At the upcoming 2010 Geneva Motor Show, Porsche will unveil its first race ready hybrid, the 911 GT3 R Hybrid.
The GT3 is the stripped out, yet still road legal, racing version of the company's iconic 911 model line.
As with all 911s, the flat-six engine is hung out the back, behind the rear axle. The GT3 R Hybrid adds two 60kW electric motors (2) that drive the front wheels. Instead of being powered by the usual nickel-metal hydride or Lithium-ion battery pack, the electric motors are powered by a flywheel power generator (4) that's connected via high voltage power cable (3). The whole system is controlled by two sets of electronic brains (1 and 5).
The flywheel "battery" is actually an electric motor that can spin at up to 40,000rpm. Whenever the brakes are applied, the front axle's electric motors go into regenerative braking mode storing the captured energy as extra rotational motion in the flywheel.
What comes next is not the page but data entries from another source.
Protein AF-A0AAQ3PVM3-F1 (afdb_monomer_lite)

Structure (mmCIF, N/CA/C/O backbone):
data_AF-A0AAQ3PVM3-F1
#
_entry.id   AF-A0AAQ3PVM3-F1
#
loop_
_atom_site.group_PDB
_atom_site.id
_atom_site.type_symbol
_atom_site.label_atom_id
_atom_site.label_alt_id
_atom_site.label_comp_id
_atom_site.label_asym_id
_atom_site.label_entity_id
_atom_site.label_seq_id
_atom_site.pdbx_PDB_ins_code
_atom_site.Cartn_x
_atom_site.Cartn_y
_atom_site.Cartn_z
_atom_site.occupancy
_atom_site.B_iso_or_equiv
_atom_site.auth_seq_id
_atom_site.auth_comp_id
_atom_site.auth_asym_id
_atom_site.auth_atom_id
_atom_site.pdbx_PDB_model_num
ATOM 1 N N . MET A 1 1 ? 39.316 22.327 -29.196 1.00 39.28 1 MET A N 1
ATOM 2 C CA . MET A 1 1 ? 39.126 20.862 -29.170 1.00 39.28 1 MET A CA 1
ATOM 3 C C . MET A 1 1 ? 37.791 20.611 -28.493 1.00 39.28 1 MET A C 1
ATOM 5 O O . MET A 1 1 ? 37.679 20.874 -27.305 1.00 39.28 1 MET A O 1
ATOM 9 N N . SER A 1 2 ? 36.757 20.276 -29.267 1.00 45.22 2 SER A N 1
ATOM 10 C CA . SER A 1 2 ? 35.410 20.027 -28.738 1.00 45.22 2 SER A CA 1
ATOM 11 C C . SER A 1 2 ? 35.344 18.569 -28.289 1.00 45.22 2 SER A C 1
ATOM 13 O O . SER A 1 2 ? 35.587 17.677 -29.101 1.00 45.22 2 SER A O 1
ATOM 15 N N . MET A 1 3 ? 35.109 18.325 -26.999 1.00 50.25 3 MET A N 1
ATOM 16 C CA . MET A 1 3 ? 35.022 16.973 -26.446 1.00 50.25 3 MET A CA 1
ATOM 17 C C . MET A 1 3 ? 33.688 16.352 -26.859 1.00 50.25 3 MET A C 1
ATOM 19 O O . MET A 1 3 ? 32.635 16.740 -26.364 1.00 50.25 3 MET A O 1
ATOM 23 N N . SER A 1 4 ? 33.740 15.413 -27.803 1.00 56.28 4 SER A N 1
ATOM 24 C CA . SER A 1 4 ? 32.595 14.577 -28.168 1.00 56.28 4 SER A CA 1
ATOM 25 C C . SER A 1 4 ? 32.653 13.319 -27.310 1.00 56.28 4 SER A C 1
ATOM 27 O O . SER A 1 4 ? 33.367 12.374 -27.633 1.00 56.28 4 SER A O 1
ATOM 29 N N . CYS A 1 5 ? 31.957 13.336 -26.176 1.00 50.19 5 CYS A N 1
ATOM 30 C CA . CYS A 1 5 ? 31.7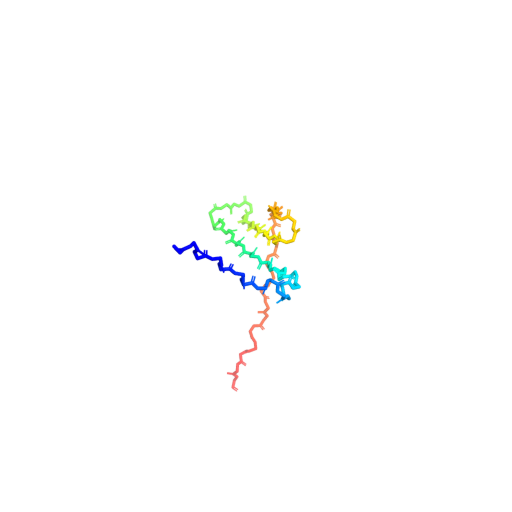77 12.155 -25.342 1.00 50.19 5 CYS A CA 1
ATOM 31 C C . CYS A 1 5 ? 30.733 11.250 -26.007 1.00 50.19 5 CYS A C 1
ATOM 33 O O . CYS A 1 5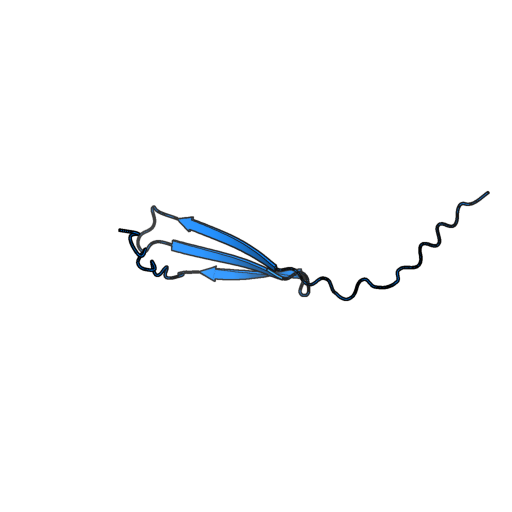 ? 29.546 11.340 -25.714 1.00 50.19 5 CYS A O 1
ATOM 35 N N . THR A 1 6 ? 31.158 10.400 -26.938 1.00 59.06 6 THR A N 1
ATOM 36 C CA . THR A 1 6 ? 30.334 9.288 -27.418 1.00 59.06 6 THR A CA 1
ATOM 37 C C . THR A 1 6 ? 30.457 8.142 -26.419 1.00 59.06 6 THR A C 1
ATOM 39 O O . THR A 1 6 ? 31.298 7.259 -26.580 1.00 59.06 6 THR A O 1
ATOM 42 N N . SER A 1 7 ? 29.655 8.158 -25.354 1.00 57.69 7 SER A N 1
ATOM 43 C CA . SER A 1 7 ? 29.383 6.931 -24.606 1.00 57.69 7 SER A CA 1
ATOM 44 C C . SER A 1 7 ? 28.252 6.210 -25.326 1.00 57.69 7 SER A C 1
ATOM 46 O O . SER A 1 7 ? 27.114 6.677 -25.324 1.00 57.69 7 SER A O 1
ATOM 48 N N . HIS A 1 8 ? 28.590 5.109 -25.989 1.00 49.00 8 HIS A N 1
ATOM 49 C CA . HIS A 1 8 ? 27.626 4.156 -26.518 1.00 49.00 8 HIS A CA 1
ATOM 50 C C . HIS A 1 8 ? 26.658 3.737 -25.398 1.00 49.00 8 HIS A C 1
ATOM 52 O O . HIS A 1 8 ? 27.054 3.035 -24.472 1.00 49.00 8 HIS A O 1
ATOM 58 N N . GLN A 1 9 ? 25.411 4.214 -25.470 1.00 52.34 9 GLN A N 1
ATOM 59 C CA . GLN A 1 9 ? 24.273 3.656 -24.741 1.00 52.34 9 GLN A CA 1
ATOM 60 C C . GLN A 1 9 ? 23.987 2.291 -25.351 1.00 52.34 9 GLN A C 1
ATOM 62 O O . GLN A 1 9 ? 23.378 2.190 -26.415 1.00 52.34 9 GLN A O 1
ATOM 67 N N . GLN A 1 10 ? 24.512 1.257 -24.713 1.00 56.38 10 GLN A N 1
ATOM 68 C CA . GLN A 1 10 ? 24.210 -0.118 -25.048 1.00 56.38 10 GLN A CA 1
ATOM 69 C C . GLN A 1 10 ? 23.800 -0.804 -23.744 1.00 56.38 10 GLN A C 1
ATOM 71 O O . GLN A 1 10 ? 24.588 -0.864 -22.802 1.00 56.38 10 GLN A O 1
ATOM 76 N N . ASP A 1 11 ? 22.537 -1.237 -23.739 1.00 52.16 11 ASP A N 1
ATOM 77 C CA . ASP A 1 11 ? 21.896 -2.174 -22.809 1.00 52.16 11 ASP A CA 1
ATOM 78 C C . ASP A 1 11 ? 21.314 -1.636 -21.484 1.00 52.16 11 ASP A C 1
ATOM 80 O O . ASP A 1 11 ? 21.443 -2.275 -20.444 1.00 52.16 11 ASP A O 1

Whenever the driver requires an extra burst of energy, say when powering out of a corner or attempting an overtaking manoeuvre, the flywheel "battery" slows down its rotation, releasing power to the electric motors. Around six to eight seconds of additional power can be called upon.
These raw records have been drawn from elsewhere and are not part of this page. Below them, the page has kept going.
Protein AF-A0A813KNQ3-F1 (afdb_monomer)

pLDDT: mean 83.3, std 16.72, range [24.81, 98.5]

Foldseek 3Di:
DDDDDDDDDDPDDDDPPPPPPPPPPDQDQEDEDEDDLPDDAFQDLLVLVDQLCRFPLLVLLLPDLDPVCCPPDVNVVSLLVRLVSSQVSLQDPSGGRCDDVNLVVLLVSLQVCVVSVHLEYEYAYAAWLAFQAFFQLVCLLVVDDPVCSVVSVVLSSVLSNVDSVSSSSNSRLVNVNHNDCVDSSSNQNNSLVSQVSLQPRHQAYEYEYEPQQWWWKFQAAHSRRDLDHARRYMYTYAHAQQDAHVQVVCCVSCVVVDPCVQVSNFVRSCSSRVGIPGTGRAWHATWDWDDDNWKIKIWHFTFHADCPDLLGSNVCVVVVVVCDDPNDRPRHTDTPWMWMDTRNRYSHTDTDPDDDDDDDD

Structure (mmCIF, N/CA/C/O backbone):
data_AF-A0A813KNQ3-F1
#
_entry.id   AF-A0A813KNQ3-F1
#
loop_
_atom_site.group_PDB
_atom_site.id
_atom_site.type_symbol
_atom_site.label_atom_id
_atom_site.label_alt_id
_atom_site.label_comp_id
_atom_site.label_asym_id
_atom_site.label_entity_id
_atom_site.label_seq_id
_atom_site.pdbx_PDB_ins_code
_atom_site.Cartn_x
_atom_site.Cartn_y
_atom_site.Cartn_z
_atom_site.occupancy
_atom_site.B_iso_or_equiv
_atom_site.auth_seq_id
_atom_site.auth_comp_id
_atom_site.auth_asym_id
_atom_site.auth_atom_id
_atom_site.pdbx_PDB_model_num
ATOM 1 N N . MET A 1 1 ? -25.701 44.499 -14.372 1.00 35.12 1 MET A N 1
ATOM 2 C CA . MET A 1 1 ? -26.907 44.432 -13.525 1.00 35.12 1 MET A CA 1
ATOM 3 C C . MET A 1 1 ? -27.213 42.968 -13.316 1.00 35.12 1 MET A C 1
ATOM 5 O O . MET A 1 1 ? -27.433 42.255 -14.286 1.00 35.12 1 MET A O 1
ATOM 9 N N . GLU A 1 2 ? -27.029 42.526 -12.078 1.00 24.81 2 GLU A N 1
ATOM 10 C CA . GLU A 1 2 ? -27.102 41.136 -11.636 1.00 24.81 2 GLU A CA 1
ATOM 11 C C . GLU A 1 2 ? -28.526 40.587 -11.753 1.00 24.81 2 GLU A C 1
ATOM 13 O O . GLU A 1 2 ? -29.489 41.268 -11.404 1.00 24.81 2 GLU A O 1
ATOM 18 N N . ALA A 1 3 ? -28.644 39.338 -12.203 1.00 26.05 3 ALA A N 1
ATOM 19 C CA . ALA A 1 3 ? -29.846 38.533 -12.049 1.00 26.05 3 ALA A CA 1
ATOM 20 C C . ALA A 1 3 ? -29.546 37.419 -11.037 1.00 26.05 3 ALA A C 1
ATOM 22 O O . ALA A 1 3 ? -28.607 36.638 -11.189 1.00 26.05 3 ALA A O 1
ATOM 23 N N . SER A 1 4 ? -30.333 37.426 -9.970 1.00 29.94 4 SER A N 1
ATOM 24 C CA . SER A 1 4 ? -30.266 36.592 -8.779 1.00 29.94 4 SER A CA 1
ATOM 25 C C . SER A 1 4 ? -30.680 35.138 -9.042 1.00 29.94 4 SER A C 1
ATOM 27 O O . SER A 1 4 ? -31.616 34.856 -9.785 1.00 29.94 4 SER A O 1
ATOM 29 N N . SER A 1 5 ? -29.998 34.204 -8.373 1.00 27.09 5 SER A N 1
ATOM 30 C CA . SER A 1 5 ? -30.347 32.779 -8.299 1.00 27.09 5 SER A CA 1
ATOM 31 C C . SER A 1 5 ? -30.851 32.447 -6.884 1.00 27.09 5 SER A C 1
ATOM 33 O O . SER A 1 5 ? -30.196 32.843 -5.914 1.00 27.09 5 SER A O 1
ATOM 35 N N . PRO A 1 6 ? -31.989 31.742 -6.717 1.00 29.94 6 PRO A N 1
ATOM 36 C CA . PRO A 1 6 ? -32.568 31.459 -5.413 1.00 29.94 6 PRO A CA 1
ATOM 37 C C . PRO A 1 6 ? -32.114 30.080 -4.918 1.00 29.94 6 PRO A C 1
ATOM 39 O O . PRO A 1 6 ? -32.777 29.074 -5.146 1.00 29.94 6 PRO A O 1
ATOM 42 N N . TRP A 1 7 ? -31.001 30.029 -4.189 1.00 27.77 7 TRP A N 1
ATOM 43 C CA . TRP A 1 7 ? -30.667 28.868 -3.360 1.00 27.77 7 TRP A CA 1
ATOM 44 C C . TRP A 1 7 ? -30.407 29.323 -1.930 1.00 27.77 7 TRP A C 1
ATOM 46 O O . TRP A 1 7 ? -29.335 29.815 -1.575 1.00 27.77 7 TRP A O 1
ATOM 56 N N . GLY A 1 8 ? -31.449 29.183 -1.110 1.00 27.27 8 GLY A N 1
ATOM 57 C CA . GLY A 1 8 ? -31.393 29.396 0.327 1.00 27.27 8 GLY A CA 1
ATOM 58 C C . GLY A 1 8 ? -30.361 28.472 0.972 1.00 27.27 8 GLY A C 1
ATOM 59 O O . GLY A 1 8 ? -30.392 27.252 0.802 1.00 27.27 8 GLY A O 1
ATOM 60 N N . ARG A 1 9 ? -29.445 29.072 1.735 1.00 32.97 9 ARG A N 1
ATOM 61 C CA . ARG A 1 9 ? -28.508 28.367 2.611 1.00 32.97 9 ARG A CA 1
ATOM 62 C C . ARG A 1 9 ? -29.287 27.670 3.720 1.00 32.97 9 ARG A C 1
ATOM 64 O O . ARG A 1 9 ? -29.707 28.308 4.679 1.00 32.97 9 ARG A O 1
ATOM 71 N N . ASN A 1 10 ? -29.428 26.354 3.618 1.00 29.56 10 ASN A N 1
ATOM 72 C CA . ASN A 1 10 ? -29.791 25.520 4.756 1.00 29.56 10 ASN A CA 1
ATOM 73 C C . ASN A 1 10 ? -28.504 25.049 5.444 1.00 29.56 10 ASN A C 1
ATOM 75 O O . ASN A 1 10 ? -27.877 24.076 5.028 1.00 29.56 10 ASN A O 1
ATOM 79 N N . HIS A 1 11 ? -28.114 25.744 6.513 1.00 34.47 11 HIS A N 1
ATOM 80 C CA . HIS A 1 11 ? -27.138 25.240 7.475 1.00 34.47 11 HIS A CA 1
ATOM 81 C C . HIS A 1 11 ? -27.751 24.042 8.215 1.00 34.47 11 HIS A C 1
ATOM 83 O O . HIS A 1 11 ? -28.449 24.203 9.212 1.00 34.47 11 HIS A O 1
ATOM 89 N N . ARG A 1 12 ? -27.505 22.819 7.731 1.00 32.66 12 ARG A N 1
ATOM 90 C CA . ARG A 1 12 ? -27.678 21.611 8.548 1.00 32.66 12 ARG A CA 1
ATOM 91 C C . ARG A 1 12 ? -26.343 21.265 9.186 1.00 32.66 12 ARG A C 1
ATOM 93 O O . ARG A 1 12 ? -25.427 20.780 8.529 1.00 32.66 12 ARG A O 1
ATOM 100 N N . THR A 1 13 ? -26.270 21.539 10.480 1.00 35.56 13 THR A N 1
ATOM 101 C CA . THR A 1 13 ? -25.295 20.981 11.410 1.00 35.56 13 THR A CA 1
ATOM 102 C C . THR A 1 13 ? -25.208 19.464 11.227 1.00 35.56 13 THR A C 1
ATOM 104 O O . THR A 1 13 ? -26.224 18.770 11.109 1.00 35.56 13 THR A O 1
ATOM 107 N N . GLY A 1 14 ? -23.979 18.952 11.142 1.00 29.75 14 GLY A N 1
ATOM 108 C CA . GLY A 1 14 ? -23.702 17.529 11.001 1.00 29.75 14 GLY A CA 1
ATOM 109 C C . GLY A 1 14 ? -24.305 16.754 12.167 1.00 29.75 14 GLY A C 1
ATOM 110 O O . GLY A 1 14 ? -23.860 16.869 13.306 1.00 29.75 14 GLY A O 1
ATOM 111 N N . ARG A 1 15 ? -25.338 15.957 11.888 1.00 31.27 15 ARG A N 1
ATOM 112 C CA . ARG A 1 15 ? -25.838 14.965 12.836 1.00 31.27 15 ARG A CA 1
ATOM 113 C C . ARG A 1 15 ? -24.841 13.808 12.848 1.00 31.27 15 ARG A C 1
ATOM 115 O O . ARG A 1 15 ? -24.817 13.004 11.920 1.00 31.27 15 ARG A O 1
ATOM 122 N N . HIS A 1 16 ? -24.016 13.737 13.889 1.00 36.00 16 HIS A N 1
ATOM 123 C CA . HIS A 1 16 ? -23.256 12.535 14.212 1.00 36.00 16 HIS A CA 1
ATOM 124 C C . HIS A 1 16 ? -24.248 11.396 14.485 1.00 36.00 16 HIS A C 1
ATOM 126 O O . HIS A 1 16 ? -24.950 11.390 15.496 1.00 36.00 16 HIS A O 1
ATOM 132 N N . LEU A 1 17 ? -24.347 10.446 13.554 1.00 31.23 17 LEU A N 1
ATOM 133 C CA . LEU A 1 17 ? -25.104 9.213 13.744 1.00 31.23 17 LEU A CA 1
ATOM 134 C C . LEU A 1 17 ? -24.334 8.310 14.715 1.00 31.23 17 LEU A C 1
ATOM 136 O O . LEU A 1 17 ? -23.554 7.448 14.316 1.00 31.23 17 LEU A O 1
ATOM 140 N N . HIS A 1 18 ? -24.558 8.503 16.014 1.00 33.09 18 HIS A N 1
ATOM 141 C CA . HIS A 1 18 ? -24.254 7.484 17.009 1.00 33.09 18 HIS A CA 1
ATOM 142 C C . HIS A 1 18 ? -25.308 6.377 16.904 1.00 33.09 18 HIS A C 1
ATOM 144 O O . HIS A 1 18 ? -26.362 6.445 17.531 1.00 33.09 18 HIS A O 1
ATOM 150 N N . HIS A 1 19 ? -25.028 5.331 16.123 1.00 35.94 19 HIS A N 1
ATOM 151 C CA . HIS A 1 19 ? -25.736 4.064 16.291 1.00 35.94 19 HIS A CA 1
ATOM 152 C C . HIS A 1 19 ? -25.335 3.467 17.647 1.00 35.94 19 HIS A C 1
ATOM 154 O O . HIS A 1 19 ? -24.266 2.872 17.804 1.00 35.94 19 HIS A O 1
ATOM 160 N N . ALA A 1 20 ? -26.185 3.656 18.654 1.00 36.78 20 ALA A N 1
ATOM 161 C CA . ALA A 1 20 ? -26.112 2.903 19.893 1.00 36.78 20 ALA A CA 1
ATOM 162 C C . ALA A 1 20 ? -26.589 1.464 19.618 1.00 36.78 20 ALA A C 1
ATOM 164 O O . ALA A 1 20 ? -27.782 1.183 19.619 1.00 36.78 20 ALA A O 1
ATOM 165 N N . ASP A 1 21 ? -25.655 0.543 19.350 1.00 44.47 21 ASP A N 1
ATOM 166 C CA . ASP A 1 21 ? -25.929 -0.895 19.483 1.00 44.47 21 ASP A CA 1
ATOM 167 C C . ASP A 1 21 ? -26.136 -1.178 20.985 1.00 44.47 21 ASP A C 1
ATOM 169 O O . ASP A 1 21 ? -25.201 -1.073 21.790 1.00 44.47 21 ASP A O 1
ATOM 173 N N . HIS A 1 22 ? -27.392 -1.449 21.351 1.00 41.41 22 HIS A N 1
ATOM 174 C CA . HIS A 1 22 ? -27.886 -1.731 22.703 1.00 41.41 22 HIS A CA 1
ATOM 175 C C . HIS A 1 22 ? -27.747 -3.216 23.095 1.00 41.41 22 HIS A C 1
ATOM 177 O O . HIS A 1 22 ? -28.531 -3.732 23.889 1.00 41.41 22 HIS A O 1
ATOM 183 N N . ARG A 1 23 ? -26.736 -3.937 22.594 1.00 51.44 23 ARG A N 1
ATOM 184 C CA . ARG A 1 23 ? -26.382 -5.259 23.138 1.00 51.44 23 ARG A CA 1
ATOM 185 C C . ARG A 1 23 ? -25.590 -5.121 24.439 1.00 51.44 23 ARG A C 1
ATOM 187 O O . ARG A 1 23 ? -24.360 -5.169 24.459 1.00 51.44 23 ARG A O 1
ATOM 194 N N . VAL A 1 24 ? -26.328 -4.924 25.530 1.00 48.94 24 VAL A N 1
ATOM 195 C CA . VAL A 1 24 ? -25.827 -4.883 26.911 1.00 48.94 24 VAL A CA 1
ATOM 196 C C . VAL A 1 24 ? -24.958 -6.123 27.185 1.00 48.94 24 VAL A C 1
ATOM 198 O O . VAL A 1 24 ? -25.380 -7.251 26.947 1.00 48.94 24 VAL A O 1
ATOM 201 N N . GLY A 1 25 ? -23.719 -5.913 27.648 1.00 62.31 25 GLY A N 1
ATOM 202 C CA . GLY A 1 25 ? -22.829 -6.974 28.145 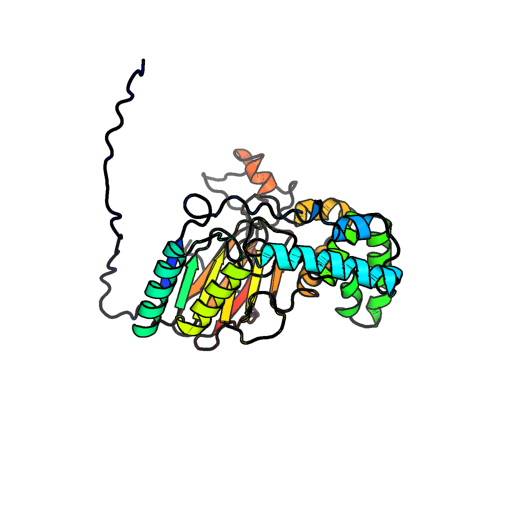1.00 62.31 25 GLY A CA 1
ATOM 203 C C . GLY A 1 25 ? -21.714 -7.461 27.209 1.00 62.31 25 GLY A C 1
ATOM 204 O O . GLY A 1 25 ? -20.819 -8.167 27.673 1.00 62.31 25 GLY A O 1
ATOM 205 N N . ARG A 1 26 ? -21.682 -7.079 25.922 1.00 62.34 26 ARG A N 1
ATOM 206 C CA . ARG A 1 26 ? -20.534 -7.405 25.047 1.00 62.34 26 ARG A CA 1
ATOM 207 C C . ARG A 1 26 ? -19.528 -6.244 24.995 1.00 62.34 26 ARG A C 1
ATOM 209 O O . ARG A 1 26 ? -19.908 -5.140 24.607 1.00 62.34 26 ARG A O 1
ATOM 216 N N . PRO A 1 27 ? -18.243 -6.460 25.337 1.00 73.25 27 PRO A N 1
ATOM 217 C CA . PRO A 1 27 ? -17.233 -5.412 25.235 1.00 73.25 27 PRO A CA 1
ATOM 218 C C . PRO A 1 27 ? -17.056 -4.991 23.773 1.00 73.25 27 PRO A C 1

According to Porsche the system is good for not only additional power, but also reduced fuel consumption. Although the company is keen to point out the GT3 R Hybrid's smaller tank, it doesn't quote any fuel economy figures.
The standard GT3 and the even lighter, more focussed GT3 RS feature a 3.8-litre flat-six. Interestingly, the GT3 R Hybrid uses a larger 358kW 4-litre version of that engine.